I wished it weren’t so.
Our waiter set a Dungeness crab platter down in front of me. As I stared at a pair of claws, a metaphor jumped into my mind. I was on the horns of a dilemma.
Should I reach across the table, squeeze Joe’s hand and tell him to come home? Or was it time for us both to admit that our Humpty Dumpty marriage couldn’t be put back together again?
Joe lifted his wineglass and said “To happy days.”
Just then, there was a sharp sound—as if the world had cracked open, followed by the boom of rolling thunder and a bright flash on the neighboring pier.
I screamed, “Nooooo!”
I grabbed Joe’s arm and stared open-mouthed as I looked across to the water to Pier 15, the site of a science museum called the Exploratorium.
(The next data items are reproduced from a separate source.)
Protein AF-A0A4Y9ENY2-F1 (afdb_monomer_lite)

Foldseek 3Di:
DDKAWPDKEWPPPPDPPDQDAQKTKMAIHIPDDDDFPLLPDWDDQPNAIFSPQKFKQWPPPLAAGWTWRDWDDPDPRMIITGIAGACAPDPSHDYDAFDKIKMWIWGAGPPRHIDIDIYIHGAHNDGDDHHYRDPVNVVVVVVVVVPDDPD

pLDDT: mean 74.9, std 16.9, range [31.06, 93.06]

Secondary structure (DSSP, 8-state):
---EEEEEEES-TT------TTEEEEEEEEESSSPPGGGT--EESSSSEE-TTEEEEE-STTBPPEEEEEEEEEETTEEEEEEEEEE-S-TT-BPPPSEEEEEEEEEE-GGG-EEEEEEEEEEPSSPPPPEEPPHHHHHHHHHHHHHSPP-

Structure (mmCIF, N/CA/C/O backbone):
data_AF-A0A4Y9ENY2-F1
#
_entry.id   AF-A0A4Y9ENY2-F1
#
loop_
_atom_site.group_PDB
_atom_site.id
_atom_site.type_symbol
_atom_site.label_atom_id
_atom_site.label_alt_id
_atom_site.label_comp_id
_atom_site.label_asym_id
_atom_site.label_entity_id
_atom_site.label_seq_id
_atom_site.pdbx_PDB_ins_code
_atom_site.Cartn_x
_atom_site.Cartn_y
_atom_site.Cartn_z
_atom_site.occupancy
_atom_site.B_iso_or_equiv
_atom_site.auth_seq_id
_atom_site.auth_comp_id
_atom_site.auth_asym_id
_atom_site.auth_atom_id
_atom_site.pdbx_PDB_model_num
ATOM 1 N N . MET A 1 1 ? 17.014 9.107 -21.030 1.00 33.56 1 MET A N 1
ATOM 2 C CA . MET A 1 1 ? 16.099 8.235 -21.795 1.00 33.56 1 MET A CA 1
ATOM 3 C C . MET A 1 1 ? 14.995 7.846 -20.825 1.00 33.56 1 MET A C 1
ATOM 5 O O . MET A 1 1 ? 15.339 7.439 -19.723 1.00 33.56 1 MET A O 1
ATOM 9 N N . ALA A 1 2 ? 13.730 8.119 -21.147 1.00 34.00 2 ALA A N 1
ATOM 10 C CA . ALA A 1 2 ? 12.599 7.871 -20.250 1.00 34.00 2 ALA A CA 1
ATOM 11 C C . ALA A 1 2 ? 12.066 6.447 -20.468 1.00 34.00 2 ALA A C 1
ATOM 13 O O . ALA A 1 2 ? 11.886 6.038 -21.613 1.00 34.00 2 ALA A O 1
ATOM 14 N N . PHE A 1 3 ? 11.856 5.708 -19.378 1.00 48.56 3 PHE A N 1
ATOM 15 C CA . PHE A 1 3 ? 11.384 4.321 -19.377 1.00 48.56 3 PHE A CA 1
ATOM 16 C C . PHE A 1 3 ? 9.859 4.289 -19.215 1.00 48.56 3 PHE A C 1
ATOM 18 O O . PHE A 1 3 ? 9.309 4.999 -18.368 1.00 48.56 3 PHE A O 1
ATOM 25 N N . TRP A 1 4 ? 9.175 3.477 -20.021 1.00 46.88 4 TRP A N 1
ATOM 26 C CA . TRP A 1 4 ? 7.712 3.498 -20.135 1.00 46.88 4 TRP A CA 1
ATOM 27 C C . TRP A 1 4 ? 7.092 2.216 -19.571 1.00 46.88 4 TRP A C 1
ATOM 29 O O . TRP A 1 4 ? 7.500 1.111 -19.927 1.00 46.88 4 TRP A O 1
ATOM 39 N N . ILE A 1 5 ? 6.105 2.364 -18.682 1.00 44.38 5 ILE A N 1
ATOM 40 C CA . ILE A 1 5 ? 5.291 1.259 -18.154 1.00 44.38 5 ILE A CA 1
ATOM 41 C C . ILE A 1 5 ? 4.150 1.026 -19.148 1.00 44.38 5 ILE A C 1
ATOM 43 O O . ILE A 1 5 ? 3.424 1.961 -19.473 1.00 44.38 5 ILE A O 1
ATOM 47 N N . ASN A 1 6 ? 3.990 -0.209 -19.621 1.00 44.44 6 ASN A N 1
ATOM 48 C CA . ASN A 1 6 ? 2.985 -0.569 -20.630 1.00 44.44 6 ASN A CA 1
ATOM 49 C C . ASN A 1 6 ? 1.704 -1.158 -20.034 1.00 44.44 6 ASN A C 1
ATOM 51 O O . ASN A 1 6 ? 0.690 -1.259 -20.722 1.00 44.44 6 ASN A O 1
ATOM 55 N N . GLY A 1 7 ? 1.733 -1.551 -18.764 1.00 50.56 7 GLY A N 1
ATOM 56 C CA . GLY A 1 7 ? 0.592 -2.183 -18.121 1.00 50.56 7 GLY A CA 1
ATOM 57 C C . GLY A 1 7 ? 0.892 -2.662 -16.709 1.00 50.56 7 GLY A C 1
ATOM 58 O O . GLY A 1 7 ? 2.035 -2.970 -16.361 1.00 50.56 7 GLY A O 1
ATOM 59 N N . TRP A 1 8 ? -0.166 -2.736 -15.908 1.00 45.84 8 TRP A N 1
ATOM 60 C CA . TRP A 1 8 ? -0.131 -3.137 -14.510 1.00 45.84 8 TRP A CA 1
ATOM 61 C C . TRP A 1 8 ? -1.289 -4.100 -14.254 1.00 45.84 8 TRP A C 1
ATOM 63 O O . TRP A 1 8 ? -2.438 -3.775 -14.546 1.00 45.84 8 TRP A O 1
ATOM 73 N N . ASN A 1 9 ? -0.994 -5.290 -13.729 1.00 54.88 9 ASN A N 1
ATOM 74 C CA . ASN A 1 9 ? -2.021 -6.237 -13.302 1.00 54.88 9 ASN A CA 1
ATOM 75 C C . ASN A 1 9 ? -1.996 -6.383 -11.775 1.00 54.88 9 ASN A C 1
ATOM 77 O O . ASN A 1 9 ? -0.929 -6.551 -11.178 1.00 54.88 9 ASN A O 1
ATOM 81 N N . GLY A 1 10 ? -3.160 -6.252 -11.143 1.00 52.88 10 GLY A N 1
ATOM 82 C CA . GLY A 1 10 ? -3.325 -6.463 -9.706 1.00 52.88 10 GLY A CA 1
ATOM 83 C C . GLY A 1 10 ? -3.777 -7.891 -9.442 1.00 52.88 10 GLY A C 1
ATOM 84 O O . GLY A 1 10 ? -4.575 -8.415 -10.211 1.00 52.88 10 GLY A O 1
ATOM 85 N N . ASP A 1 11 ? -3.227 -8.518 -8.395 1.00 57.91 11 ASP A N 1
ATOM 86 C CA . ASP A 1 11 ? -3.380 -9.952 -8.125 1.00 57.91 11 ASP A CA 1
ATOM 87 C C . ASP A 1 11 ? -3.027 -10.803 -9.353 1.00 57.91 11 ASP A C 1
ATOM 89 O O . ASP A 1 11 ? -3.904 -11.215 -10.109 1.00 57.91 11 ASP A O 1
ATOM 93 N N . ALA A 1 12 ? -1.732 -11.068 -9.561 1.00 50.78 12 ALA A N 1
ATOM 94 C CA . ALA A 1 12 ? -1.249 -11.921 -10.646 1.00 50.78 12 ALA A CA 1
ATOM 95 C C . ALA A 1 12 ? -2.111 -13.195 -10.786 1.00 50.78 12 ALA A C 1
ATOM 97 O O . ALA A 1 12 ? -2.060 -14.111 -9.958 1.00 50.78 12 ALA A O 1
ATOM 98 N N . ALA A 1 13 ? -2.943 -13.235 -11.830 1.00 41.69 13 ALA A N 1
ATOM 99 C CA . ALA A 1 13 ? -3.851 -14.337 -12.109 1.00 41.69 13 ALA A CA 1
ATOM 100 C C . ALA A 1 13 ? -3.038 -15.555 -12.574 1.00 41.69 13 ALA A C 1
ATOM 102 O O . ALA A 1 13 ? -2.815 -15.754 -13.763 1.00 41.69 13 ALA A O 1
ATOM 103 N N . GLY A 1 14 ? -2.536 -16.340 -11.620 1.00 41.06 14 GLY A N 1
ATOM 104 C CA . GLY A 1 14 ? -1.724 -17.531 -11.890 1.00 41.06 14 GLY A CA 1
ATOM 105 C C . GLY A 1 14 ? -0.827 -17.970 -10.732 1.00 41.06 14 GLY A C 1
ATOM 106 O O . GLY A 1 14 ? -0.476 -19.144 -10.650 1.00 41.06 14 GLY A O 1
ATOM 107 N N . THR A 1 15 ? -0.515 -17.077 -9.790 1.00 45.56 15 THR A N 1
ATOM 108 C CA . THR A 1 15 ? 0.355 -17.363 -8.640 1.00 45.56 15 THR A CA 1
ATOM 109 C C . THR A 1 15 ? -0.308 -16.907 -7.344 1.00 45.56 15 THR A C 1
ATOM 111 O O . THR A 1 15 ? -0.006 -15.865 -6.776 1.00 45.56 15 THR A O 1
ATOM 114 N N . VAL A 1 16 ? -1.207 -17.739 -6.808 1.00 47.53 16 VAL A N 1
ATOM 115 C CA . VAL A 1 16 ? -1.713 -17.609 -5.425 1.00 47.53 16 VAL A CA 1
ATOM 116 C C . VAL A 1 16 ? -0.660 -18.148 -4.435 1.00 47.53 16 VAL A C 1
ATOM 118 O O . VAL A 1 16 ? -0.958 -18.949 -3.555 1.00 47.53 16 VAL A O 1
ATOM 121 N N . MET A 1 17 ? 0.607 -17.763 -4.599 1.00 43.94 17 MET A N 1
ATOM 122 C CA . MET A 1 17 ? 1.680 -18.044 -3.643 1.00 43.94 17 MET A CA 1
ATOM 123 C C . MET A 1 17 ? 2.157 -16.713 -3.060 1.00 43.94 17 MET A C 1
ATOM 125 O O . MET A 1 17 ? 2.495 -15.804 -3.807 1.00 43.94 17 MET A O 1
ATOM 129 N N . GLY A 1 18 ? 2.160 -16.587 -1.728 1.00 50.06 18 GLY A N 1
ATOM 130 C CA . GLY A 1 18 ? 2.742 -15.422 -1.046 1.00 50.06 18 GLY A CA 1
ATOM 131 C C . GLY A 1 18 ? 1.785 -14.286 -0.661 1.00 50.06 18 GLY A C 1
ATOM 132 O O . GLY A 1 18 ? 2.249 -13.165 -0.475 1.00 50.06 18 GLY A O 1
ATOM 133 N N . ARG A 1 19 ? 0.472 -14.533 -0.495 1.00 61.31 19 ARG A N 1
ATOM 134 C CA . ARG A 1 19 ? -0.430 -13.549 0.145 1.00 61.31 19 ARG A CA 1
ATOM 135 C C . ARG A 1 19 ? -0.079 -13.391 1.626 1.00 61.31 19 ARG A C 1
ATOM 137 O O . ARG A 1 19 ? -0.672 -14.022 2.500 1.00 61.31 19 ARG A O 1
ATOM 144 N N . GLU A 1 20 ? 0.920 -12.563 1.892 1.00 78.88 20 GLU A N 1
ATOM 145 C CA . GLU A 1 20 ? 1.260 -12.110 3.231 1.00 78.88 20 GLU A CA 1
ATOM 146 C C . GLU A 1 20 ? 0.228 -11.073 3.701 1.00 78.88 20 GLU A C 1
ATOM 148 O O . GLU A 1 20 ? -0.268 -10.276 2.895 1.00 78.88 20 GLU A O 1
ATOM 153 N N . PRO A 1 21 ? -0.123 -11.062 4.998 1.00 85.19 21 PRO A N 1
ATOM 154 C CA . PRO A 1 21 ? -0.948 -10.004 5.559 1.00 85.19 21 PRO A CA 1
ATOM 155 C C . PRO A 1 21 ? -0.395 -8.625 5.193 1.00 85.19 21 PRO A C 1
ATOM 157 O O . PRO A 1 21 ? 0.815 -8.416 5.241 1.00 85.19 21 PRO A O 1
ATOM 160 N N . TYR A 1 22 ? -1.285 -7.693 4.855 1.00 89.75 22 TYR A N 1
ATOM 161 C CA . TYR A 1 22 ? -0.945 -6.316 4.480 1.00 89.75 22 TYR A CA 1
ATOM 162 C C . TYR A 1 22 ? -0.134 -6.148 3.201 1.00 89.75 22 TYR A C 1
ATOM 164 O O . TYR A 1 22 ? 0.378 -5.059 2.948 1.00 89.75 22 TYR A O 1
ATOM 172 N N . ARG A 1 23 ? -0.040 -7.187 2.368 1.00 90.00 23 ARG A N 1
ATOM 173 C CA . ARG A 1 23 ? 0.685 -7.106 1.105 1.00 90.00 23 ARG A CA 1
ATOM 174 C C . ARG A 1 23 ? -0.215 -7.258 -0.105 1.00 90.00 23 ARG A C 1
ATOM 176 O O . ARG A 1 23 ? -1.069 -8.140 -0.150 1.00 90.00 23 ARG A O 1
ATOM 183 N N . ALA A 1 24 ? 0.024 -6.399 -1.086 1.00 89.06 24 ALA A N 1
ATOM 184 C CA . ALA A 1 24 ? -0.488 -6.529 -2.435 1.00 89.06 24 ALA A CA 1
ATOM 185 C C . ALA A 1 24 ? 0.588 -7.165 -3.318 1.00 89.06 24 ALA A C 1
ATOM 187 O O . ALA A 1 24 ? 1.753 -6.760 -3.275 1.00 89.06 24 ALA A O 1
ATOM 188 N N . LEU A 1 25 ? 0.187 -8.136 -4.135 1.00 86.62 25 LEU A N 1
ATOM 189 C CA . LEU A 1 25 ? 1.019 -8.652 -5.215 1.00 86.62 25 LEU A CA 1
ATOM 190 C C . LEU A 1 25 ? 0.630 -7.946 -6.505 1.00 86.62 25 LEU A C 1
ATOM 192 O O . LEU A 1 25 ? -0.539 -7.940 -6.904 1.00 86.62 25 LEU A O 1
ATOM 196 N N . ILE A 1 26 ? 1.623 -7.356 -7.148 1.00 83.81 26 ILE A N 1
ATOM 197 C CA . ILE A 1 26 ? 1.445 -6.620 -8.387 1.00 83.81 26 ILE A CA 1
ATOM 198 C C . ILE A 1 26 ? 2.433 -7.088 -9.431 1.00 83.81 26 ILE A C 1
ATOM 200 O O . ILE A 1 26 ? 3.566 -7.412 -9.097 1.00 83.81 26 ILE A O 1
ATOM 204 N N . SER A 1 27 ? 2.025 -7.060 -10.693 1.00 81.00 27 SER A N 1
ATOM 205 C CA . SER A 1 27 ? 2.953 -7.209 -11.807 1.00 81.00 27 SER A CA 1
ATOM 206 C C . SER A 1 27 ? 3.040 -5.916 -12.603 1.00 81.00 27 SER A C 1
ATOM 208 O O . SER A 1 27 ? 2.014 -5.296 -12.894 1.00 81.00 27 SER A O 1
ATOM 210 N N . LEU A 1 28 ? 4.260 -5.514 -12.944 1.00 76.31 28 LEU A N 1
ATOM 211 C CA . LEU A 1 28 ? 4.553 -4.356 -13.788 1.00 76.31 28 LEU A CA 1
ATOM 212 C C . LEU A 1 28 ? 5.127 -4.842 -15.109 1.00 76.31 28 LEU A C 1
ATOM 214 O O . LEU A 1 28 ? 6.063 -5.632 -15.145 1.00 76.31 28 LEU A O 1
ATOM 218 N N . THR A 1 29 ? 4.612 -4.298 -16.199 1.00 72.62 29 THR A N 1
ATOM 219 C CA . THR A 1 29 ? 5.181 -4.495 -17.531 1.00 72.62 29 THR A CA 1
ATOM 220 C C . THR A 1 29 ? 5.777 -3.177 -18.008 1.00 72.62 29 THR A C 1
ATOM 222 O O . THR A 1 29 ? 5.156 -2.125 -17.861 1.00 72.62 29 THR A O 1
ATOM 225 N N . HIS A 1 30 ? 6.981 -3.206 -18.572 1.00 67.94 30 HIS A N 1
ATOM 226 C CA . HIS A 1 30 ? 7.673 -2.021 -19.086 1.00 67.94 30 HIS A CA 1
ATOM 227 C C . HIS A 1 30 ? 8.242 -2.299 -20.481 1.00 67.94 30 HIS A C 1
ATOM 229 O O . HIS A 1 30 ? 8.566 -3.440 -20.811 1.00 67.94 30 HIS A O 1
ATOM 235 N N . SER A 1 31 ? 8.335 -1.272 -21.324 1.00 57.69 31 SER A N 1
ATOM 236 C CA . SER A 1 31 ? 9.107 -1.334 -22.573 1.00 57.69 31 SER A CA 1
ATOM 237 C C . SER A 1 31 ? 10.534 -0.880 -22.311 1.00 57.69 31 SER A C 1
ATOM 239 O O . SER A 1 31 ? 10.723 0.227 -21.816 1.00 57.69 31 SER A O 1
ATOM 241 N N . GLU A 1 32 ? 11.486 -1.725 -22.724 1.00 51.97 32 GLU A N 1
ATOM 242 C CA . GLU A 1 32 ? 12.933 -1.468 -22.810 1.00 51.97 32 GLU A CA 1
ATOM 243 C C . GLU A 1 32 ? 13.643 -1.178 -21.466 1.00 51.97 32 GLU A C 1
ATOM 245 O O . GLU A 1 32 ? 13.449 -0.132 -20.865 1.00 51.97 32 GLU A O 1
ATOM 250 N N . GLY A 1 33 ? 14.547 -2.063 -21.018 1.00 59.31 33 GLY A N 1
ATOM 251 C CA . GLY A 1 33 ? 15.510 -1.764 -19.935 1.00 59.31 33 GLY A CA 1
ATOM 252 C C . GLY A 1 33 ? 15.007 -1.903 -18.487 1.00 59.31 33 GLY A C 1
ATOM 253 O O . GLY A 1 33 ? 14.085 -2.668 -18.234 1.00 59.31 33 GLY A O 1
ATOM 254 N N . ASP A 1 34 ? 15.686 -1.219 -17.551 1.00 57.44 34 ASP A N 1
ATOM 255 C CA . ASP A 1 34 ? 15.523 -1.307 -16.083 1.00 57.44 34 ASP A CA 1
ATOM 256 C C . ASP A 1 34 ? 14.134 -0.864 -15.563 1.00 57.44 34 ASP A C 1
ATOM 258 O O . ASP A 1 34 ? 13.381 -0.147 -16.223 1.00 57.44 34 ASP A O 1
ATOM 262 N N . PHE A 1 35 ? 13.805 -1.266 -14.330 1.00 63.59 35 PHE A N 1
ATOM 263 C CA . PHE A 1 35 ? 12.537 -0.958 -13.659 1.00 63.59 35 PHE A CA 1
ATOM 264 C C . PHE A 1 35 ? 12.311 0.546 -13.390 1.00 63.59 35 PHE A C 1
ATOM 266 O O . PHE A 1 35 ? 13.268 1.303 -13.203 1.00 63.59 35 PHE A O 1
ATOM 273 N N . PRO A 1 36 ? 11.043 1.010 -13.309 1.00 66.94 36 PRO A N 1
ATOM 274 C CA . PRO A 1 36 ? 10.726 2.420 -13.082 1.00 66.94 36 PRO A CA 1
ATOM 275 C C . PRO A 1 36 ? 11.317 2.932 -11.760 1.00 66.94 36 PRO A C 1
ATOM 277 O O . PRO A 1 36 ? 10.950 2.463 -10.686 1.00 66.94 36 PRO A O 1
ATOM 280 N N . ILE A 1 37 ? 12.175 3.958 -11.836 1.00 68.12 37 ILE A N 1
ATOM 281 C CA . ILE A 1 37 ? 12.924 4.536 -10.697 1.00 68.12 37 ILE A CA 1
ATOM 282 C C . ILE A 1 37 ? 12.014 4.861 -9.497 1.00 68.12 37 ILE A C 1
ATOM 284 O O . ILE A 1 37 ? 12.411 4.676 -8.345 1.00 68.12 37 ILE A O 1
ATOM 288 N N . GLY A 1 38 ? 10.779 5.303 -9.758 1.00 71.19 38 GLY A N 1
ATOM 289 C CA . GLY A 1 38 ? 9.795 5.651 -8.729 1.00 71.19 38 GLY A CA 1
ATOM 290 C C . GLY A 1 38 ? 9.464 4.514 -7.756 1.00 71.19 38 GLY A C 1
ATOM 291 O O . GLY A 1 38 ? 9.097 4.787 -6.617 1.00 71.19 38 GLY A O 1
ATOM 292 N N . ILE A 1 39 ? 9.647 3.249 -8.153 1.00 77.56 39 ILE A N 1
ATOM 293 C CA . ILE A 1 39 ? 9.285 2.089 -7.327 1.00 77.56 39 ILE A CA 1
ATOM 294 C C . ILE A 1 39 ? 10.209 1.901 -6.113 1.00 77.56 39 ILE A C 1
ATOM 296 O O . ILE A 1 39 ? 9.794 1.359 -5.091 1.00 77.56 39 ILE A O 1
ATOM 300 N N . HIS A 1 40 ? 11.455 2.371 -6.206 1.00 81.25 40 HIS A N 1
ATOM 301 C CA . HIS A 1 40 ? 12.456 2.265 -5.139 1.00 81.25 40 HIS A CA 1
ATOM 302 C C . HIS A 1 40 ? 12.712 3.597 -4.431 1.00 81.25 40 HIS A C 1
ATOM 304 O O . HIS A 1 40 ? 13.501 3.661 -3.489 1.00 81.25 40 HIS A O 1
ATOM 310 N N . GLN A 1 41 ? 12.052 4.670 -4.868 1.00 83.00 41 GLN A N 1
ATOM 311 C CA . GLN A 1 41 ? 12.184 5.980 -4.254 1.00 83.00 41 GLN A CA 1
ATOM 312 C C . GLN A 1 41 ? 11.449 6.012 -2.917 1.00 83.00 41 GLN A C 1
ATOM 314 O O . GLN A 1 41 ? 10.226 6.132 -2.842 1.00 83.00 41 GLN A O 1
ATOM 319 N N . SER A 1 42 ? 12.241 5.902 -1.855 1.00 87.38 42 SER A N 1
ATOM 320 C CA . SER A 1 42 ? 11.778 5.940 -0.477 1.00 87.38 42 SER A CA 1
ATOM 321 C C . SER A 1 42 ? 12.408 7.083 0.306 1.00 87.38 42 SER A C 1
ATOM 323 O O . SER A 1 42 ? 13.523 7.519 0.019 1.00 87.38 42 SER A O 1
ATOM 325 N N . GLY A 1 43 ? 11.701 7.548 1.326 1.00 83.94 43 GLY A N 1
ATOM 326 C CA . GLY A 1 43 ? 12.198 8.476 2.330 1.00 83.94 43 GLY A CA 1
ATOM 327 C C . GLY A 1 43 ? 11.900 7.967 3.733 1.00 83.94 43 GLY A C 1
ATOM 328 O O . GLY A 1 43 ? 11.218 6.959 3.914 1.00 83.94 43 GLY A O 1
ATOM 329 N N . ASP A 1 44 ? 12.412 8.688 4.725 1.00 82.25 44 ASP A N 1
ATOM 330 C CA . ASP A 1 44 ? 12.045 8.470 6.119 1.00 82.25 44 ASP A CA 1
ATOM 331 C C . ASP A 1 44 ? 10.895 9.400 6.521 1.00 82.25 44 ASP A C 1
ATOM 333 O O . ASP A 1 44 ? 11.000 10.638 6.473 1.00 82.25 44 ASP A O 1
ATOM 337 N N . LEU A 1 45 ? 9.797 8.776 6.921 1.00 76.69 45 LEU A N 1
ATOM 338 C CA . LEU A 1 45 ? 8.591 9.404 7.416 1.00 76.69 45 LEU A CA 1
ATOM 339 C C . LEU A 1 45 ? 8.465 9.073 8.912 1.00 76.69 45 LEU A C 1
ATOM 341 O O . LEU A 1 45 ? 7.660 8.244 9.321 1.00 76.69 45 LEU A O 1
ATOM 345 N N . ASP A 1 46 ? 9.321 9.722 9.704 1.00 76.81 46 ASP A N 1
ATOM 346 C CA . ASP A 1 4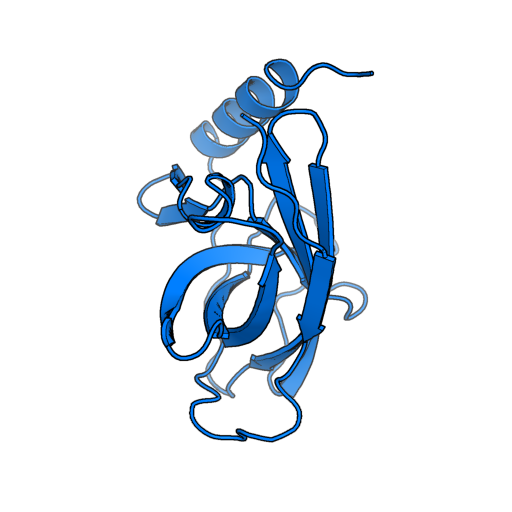6 ? 9.400 9.631 11.167 1.00 76.81 46 ASP A CA 1
ATOM 347 C C . ASP A 1 46 ? 9.705 8.225 11.701 1.00 76.81 46 ASP A C 1
ATOM 349 O O . ASP A 1 46 ? 8.991 7.662 12.531 1.00 76.81 46 ASP A O 1
ATOM 353 N N . GLY A 1 47 ? 1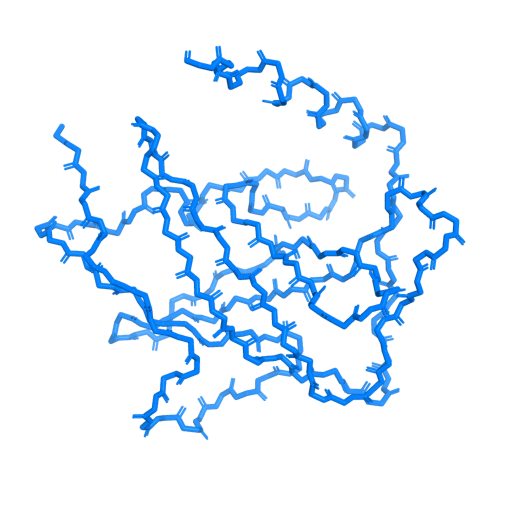0.816 7.659 11.225 1.00 79.50 47 GLY A N 1
ATOM 354 C CA . GLY A 1 47 ? 11.274 6.318 11.588 1.00 79.50 47 GLY A CA 1
ATOM 355 C C . GLY A 1 47 ? 10.591 5.202 10.799 1.00 79.50 47 GLY A C 1
ATOM 356 O O . GLY A 1 47 ? 10.848 4.025 11.059 1.00 79.50 47 GLY A O 1
ATOM 357 N N . ILE A 1 48 ? 9.725 5.554 9.845 1.00 84.19 48 ILE A N 1
ATOM 358 C CA . ILE A 1 48 ? 9.036 4.620 8.959 1.00 84.19 48 ILE A CA 1
ATOM 359 C C . ILE A 1 48 ? 9.488 4.887 7.532 1.00 84.19 48 ILE A C 1
ATOM 361 O O . ILE A 1 48 ? 9.346 5.992 7.006 1.00 84.19 48 ILE A O 1
ATOM 365 N N . THR A 1 49 ? 10.005 3.850 6.877 1.00 88.75 49 THR A N 1
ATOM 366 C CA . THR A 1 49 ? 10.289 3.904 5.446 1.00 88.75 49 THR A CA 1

It was a massive geometric glass and steel structure designed for human interaction with the past and especially the future. As I stared, the structure was unfolding like a bud bursting into bloom, right in front of my eyes. Metal panels flew toward us, a mushroom cloud formed over Pier Fifteen 15 and an overarching hail of glinting glass shards fell into the Bay.
Joe said, “Jesus. What the hell?” his expression perfectly mirroring the horror I felt. Another bomb.
The Exploratorium was open to the public seven days a week, but to adults only on Thursday nights. This was Thursday, wasn’t it? Yes. People were inside the museum.
Was this a GAR attack? Had to be.
Joe threw down a credit card, stabbed at his phone and called his job. Similarly, I called SFPD dispatch and reported what looked to be a mass casualty incident.